Congestion Pricing May Finally Be Here —and It’s a Big Test for Kathy Hochul
Truck driver, commuters and New Yorkers cannot be slapped with another tax as Manhattan recovers from the pandemic.
It’s finally happening — maybe. Two and a half years after then-Gov. Andrew Cuomo approved “congestion pricing,” the Metropolitan Transportation Authority will hold public hearings on the program starting Thursday.
The meetings are the “first step,” in acting MTA chief Janno Lieber’s phrase, in deciding whether, when and how much to charge car and truck drivers to enter Manhattan.
New York, which has screwed up so much in the past two years, can’t screw this one up — and the buck stops with Gov. Kathy Hochul.
The Legislature passed congestion pricing in April 2019. The idea was to raise $1.5 billion a year for the MTA, helping to fund its five-year, $51.5 billion plan to do things like bring Metro-North trains to Penn Station and modernize subway signals.
It was typical Cuomo diabolical politicking. The 2019 law allows the MTA to launch the tolling program, thus winning the accolades of “transit advocates,” an impressionable lot. But the law doesn’t force the MTA to start the program — ever.

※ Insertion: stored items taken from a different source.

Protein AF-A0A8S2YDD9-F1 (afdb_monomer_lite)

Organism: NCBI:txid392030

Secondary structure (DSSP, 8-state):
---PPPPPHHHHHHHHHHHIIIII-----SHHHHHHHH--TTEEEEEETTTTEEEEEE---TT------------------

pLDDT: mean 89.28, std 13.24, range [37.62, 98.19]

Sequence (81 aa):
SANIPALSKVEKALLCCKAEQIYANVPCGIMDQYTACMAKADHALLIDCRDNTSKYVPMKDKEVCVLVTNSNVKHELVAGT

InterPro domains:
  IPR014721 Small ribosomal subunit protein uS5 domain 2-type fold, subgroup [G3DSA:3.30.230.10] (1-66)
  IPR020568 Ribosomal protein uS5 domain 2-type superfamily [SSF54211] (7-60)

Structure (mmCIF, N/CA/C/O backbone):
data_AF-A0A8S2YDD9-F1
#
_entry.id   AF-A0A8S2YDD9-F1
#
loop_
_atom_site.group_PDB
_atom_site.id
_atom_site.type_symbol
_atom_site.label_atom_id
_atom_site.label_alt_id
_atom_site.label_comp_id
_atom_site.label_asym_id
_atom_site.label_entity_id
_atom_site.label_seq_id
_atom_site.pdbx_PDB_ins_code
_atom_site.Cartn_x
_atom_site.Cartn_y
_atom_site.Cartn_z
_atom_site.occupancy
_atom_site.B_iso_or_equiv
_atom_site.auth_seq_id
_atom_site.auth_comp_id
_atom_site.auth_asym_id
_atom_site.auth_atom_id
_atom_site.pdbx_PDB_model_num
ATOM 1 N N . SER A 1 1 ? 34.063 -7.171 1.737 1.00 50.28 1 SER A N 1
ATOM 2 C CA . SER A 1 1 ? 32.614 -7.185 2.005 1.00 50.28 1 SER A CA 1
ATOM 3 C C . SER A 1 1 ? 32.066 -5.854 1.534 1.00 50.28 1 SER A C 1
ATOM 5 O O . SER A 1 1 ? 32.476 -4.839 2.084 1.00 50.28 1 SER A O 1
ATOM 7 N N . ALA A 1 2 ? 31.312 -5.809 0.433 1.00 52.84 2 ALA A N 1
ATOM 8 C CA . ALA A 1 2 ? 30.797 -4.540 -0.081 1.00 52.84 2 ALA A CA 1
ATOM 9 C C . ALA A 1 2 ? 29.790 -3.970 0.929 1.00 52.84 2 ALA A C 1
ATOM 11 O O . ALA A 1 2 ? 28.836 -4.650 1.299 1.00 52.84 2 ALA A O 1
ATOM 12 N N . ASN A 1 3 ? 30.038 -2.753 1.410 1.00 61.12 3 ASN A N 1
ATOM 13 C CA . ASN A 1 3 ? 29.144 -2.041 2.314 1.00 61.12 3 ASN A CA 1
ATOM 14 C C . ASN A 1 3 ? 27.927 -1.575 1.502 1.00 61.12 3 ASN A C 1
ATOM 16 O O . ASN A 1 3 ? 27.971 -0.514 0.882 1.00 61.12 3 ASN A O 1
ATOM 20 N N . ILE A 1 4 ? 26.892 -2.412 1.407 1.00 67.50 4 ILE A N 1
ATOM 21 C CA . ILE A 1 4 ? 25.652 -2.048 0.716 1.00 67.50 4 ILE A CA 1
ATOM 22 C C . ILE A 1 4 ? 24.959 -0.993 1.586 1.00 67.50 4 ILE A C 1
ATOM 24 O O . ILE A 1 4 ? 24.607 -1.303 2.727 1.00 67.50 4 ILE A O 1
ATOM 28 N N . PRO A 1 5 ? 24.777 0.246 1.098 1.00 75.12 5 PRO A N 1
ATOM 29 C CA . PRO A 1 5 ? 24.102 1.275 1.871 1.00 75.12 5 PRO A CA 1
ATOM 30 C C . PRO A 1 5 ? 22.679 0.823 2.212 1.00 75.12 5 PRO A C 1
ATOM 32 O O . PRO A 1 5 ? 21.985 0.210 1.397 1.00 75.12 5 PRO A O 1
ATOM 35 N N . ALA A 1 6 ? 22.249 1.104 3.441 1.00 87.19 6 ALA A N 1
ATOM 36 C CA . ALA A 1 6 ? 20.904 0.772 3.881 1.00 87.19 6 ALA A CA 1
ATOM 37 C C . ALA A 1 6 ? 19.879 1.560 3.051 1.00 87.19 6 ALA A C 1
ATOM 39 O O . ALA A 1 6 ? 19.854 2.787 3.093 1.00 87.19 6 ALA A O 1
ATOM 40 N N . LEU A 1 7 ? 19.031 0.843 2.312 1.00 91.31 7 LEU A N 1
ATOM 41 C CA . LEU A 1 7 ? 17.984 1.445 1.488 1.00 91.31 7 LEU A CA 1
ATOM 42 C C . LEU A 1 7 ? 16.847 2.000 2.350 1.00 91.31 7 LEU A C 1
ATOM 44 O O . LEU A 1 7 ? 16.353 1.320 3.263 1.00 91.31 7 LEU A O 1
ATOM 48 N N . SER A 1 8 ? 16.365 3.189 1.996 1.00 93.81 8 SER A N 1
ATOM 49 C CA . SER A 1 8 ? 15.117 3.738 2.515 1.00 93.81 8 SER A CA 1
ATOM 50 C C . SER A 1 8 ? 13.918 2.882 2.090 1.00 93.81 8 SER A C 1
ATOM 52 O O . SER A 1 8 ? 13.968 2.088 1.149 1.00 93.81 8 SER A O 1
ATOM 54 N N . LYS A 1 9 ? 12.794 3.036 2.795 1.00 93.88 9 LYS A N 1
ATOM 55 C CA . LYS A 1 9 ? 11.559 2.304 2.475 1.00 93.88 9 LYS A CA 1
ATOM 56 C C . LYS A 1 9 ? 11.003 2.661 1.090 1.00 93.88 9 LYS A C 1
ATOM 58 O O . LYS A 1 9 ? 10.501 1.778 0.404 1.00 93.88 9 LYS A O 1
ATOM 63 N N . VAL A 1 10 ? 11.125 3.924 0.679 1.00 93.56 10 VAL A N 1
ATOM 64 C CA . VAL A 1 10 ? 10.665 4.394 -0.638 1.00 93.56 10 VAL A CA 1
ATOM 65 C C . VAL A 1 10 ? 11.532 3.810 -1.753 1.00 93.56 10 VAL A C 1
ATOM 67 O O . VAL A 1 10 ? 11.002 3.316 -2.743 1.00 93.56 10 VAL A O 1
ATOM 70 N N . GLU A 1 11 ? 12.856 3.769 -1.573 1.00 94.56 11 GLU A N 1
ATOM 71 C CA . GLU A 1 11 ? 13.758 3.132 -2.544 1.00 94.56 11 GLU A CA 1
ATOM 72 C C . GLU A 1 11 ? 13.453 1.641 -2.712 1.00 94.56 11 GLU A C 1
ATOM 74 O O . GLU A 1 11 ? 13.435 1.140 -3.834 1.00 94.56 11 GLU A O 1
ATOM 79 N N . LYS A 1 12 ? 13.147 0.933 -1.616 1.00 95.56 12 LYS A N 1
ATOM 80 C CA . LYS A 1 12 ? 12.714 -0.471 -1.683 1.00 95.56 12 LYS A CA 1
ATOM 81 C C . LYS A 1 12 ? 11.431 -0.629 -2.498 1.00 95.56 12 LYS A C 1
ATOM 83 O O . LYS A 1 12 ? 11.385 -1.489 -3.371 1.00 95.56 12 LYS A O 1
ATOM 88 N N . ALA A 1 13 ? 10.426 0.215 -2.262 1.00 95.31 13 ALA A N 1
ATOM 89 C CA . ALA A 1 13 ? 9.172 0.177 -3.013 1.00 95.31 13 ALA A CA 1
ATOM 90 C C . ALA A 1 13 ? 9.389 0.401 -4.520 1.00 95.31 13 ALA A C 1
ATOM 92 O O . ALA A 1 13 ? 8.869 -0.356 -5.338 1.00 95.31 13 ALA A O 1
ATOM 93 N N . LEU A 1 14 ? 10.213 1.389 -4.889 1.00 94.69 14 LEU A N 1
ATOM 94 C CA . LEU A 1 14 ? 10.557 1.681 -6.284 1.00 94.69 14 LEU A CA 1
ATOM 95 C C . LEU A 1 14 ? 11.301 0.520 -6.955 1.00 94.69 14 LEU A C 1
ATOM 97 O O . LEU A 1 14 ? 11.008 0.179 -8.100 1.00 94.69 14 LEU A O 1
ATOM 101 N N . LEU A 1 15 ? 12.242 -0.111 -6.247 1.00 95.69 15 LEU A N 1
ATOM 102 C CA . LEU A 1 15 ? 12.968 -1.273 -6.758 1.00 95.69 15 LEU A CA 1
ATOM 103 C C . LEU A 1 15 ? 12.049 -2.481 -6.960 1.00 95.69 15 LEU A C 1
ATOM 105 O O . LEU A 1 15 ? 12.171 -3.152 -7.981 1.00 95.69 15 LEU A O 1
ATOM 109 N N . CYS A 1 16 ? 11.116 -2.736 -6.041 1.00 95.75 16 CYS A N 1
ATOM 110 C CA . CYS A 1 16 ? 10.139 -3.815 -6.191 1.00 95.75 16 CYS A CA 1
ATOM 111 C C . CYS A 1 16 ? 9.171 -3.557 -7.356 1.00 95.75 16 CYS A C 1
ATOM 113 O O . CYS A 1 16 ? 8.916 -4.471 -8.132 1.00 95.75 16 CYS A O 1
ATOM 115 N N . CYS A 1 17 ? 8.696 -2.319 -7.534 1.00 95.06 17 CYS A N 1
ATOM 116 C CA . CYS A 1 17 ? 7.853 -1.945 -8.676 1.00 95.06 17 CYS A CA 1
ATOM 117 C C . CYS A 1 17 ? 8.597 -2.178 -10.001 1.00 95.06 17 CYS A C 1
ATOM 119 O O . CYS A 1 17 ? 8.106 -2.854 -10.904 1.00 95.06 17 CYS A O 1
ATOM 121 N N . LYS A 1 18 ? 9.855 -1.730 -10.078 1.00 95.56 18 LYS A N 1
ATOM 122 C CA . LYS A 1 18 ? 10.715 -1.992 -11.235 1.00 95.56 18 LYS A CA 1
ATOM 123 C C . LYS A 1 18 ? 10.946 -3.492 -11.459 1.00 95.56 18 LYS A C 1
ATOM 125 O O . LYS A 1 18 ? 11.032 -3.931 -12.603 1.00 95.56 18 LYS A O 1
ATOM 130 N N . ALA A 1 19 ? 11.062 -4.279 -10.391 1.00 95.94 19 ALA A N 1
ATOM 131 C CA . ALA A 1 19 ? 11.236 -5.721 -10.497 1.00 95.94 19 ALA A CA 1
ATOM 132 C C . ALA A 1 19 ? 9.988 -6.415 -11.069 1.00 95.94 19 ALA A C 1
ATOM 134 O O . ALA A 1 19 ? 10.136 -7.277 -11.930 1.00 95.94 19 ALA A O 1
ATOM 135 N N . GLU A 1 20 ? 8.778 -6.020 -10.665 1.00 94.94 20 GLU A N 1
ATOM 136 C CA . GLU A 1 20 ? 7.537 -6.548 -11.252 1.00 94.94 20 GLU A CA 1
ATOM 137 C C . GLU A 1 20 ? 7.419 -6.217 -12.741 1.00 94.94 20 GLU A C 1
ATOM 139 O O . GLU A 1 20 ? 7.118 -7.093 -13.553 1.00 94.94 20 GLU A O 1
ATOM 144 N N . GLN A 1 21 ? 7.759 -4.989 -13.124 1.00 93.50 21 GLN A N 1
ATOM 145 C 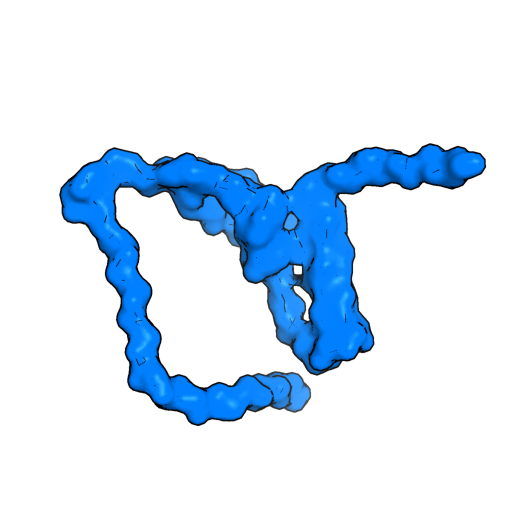CA . GLN A 1 21 ? 7.731 -4.575 -14.525 1.00 93.50 21 GLN A CA 1
ATOM 146 C C . GLN A 1 21 ? 8.745 -5.343 -15.384 1.00 93.50 21 GLN A C 1
ATOM 148 O O . GLN A 1 21 ? 8.408 -5.778 -16.480 1.00 93.50 21 GLN A O 1
ATOM 153 N N . ILE A 1 22 ? 9.978 -5.533 -14.900 1.00 95.44 22 ILE A N 1
ATOM 154 C CA . ILE A 1 22 ? 11.065 -6.137 -15.694 1.00 95.44 22 ILE A CA 1
ATOM 155 C C . ILE A 1 22 ? 11.030 -7.667 -15.675 1.00 95.44 22 ILE A C 1
ATOM 157 O O . ILE A 1 22 ? 11.298 -8.297 -16.694 1.00 95.44 22 ILE A O 1
ATOM 161 N N . TYR A 1 23 ? 10.752 -8.276 -14.523 1.00 94.12 23 TYR A N 1
ATOM 162 C CA . TYR A 1 23 ? 10.883 -9.724 -14.348 1.00 94.12 23 TYR A CA 1
ATOM 163 C C . TYR A 1 23 ? 9.546 -10.456 -14.398 1.00 94.12 23 TYR A C 1
ATOM 165 O O . TYR A 1 23 ? 9.501 -11.581 -14.890 1.00 94.12 23 TYR A O 1
ATOM 173 N N . ALA A 1 24 ? 8.462 -9.838 -13.920 1.00 91.19 24 ALA A N 1
ATOM 174 C CA . ALA A 1 24 ? 7.121 -10.414 -14.027 1.00 91.19 24 ALA A CA 1
ATOM 175 C C . ALA A 1 24 ? 6.372 -9.936 -15.285 1.00 91.19 24 ALA A C 1
ATOM 177 O O . ALA A 1 24 ? 5.338 -10.508 -15.617 1.00 91.19 24 ALA A O 1
ATOM 178 N N . ASN A 1 25 ? 6.908 -8.940 -16.007 1.00 89.56 25 ASN A N 1
ATOM 179 C CA . ASN A 1 25 ? 6.291 -8.320 -17.187 1.00 89.56 25 ASN A CA 1
ATOM 180 C C . ASN A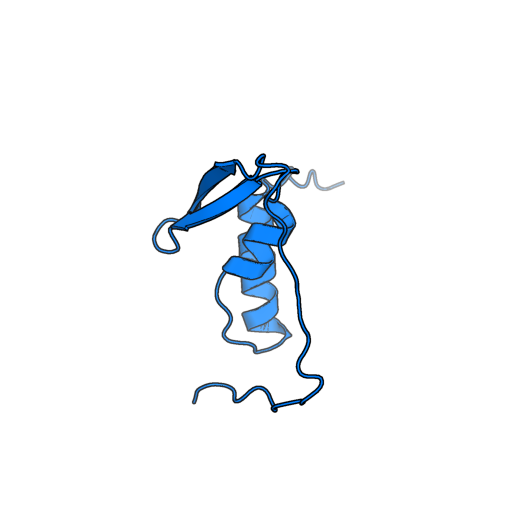 1 25 ? 4.877 -7.782 -16.912 1.00 89.56 25 ASN A C 1
ATOM 182 O O . ASN A 1 25 ? 4.016 -7.790 -17.791 1.00 89.56 25 ASN A O 1
ATOM 186 N N . VAL A 1 26 ? 4.630 -7.317 -15.685 1.00 88.19 26 VAL A N 1
ATOM 187 C CA . VAL A 1 26 ? 3.349 -6.724 -15.293 1.00 88.19 26 VAL A CA 1
ATOM 188 C C . VAL A 1 26 ? 3.494 -5.201 -15.328 1.00 88.19 26 VAL A C 1
ATOM 190 O O . VAL A 1 26 ? 4.302 -4.664 -14.569 1.00 88.19 26 VAL A O 1
ATOM 193 N N . PRO A 1 27 ? 2.736 -4.469 -16.167 1.00 87.50 27 PRO A N 1
ATOM 194 C CA . PRO A 1 27 ? 2.767 -3.006 -16.197 1.00 87.50 27 PRO A CA 1
ATOM 195 C C . PRO A 1 27 ? 2.008 -2.419 -14.992 1.00 87.50 27 PRO A C 1
ATOM 197 O O . PRO A 1 27 ? 0.952 -1.805 -15.133 1.00 87.50 27 PRO A O 1
ATOM 200 N N . CYS A 1 28 ? 2.523 -2.647 -13.782 1.00 89.38 28 CYS A N 1
ATOM 201 C CA . CYS A 1 28 ? 1.924 -2.188 -12.533 1.00 89.38 28 CYS A CA 1
ATOM 202 C C . CYS A 1 28 ? 2.350 -0.754 -12.174 1.00 89.38 28 CYS A C 1
ATOM 204 O O . CYS A 1 28 ? 3.391 -0.250 -12.611 1.00 89.38 28 CYS A O 1
ATOM 206 N N . GLY A 1 29 ? 1.536 -0.106 -11.337 1.00 91.50 29 GLY A N 1
ATOM 207 C CA . GLY A 1 29 ? 1.912 1.113 -10.618 1.00 91.50 29 GLY A CA 1
ATOM 208 C C . GLY A 1 29 ? 2.647 0.808 -9.306 1.00 91.50 29 GLY A C 1
ATOM 209 O O . GLY A 1 29 ? 2.900 -0.345 -8.982 1.00 91.50 29 GLY A O 1
ATOM 210 N N . ILE A 1 30 ? 2.959 1.850 -8.527 1.00 94.19 30 ILE A N 1
ATOM 211 C CA . ILE A 1 30 ? 3.767 1.751 -7.293 1.00 94.19 30 ILE A CA 1
ATOM 212 C C . ILE A 1 30 ? 2.972 1.359 -6.031 1.00 94.19 30 ILE A C 1
ATOM 214 O O . ILE A 1 30 ? 3.558 1.080 -4.988 1.00 94.19 30 ILE A O 1
ATOM 218 N N . MET A 1 31 ? 1.638 1.409 -6.080 1.00 94.75 31 MET A N 1
ATOM 219 C CA . MET A 1 31 ? 0.774 1.416 -4.891 1.00 94.75 31 MET A CA 1
ATOM 220 C C . MET A 1 31 ? 0.985 0.205 -3.969 1.00 94.75 31 MET A C 1
ATOM 222 O O . MET A 1 31 ? 1.088 0.377 -2.749 1.00 94.75 31 MET A O 1
ATOM 226 N N . ASP A 1 32 ? 1.092 -0.993 -4.542 1.00 95.38 32 ASP A N 1
ATOM 227 C CA . ASP A 1 32 ? 1.186 -2.244 -3.785 1.00 95.38 32 ASP A CA 1
ATOM 228 C C . ASP A 1 32 ? 2.535 -2.343 -3.071 1.00 95.38 32 ASP A C 1
ATOM 230 O O . ASP A 1 32 ? 2.602 -2.573 -1.859 1.00 95.38 32 ASP A O 1
ATOM 234 N N . GLN A 1 33 ? 3.624 -2.058 -3.788 1.00 95.81 33 GLN A N 1
ATOM 235 C CA . GLN A 1 33 ? 4.974 -2.101 -3.230 1.00 95.81 33 GLN A CA 1
ATOM 236 C C . GLN A 1 33 ? 5.194 -0.968 -2.224 1.00 95.81 33 GLN A C 1
ATOM 238 O O . GLN A 1 33 ? 5.856 -1.164 -1.200 1.00 95.81 33 GLN A O 1
ATOM 243 N N . TYR A 1 34 ? 4.614 0.210 -2.478 1.00 95.94 34 TYR A N 1
ATOM 244 C CA . TYR A 1 34 ? 4.674 1.349 -1.566 1.00 95.94 34 TYR A CA 1
ATOM 245 C C . TYR A 1 34 ? 3.965 1.031 -0.252 1.00 95.94 34 TYR A C 1
ATOM 247 O O . TYR A 1 34 ? 4.555 1.185 0.820 1.00 95.94 34 TYR A O 1
ATOM 255 N N . THR A 1 35 ? 2.733 0.523 -0.320 1.00 95.81 35 THR A N 1
ATOM 256 C CA . THR A 1 35 ? 1.953 0.144 0.864 1.00 95.81 35 THR A CA 1
ATOM 257 C C . THR A 1 35 ? 2.649 -0.961 1.651 1.00 95.81 35 THR A C 1
ATOM 259 O O . THR A 1 35 ? 2.807 -0.827 2.863 1.00 95.81 35 THR A O 1
ATOM 262 N N . ALA A 1 36 ? 3.166 -1.994 0.980 1.00 96.69 36 ALA A N 1
ATOM 263 C CA . ALA A 1 36 ? 3.900 -3.080 1.629 1.00 96.69 36 ALA A CA 1
ATOM 264 C C . ALA A 1 36 ? 5.141 -2.592 2.406 1.00 96.69 36 ALA A C 1
ATOM 266 O O . ALA A 1 36 ? 5.452 -3.120 3.473 1.00 96.69 36 ALA A O 1
ATOM 267 N N . CYS A 1 37 ? 5.838 -1.560 1.916 1.00 96.06 37 CYS A N 1
ATOM 268 C CA . CYS A 1 37 ? 7.025 -1.013 2.583 1.00 96.06 37 CYS A CA 1
ATOM 269 C C . CYS A 1 37 ? 6.699 0.025 3.673 1.00 96.06 37 CYS A C 1
ATOM 271 O O . CYS A 1 37 ? 7.422 0.134 4.672 1.00 96.06 37 CYS A O 1
ATOM 273 N N . MET A 1 38 ? 5.656 0.832 3.464 1.00 96.50 38 MET A N 1
ATOM 274 C CA . MET A 1 38 ? 5.382 2.047 4.241 1.00 96.50 38 MET A CA 1
ATOM 275 C C . MET A 1 38 ? 4.206 1.924 5.211 1.00 96.50 38 MET A C 1
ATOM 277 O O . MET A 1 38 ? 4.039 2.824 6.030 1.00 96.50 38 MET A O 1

Cuomo never wanted to actually levy the tolls and alienate swing suburban voters. Last year, he blamed Trump for all the mysterious delays (the project needs a federal environmental review).
This year, Cuomo ran the clock out early — on himself.
Now, the Hochul-era MTA has begun the federal environmental process. But the new governor is in no more hurry than the old one was.
Under the schedule announced last week, the MTA won’t even determine whether to impose tolls until late next year. The “decision” falls somewhere between late November and early December. Coincidentally, that’s right after the election Hochul hopes to win.
The delays are a good thing. Manhattan is a vastly weakened and diminished place from two years ago. Only 20 percent of office workers are back at their desks. Starbucks has closed almost 20 percent of its Manhattan stores, indicating it doesn’t expect high foot traffic. Global tourists are still missing.
The tale that the people who have abandoned transit have turned to their cars instead is not true. Last week, the MTA’s bridge and tunnel traffic was flat on its best day and down 11 percent on its worst day compared with before the pandemic. Meanwhile, Manhattan garages are shuttered much of the time or offering discounts.
So, it’s good that we’re not imposing a new $7 to $45 toll to enter the borough (the likely range of potential tolls, based on existing bridge tolls, depending on whether you’re in a car or a truck) quite yet.
To bide its time over the next 14 months, the MTA will have dozens of virtual meetings, taking comments from everyone from New Jerseyites to “tribal nations,” and work on seven possibilities: doing nothing or imposing different possible tolls on different drivers at different times.
Since we have time, we might as well do a few things right:
First, no exemptions. Everyone from public-employee union members to the restaurant industry is going to ask for a free pass. If we’re going to do this, everyone should pay. (That said, it’s reasonable to give yellow-taxi owners a grace period, to make up for the fact that playing by the rules and buying the medallion, when Uber and Lyft didn’t, was a crude form of congestion pricing.)
Second, give the city a say in traffic management. It’s probably a good idea to hike the toll on high-traffic days, such as the weekend before Christmas, and on air-quality alert days. The next mayor’s administration should have input. But he can’t ask for exemptions for the unions that supported him.
Finally, the money can’t fill endless MTA deficits. For years, the “advocates” have presented congestion pricing as the be-all-and-end-all savior of the MTA.
It’s not. The MTA already has plenty of dedicated taxes, from a payroll tax to a tax on petroleum. Before COVID, these taxes brought in $6.5 billion annually, close to 40 percent of the budget. The inflation-busting budget just grows faster.
Hochul must stand firm on asking for savings from the unions.
After congestion pricing, there is no savior. Future legislators’ appetite for saving the MTA will be low, especially with low ridership. Washington won’t come forward with another huge bailout, as it did during COVID.
The best-laid plans — or the worst-laid ones — could still fail. Who’s to say a Hochul rival won’t base much of his or her campaign next year on not doing congestion pricing? Then we’ll have someone new to blame.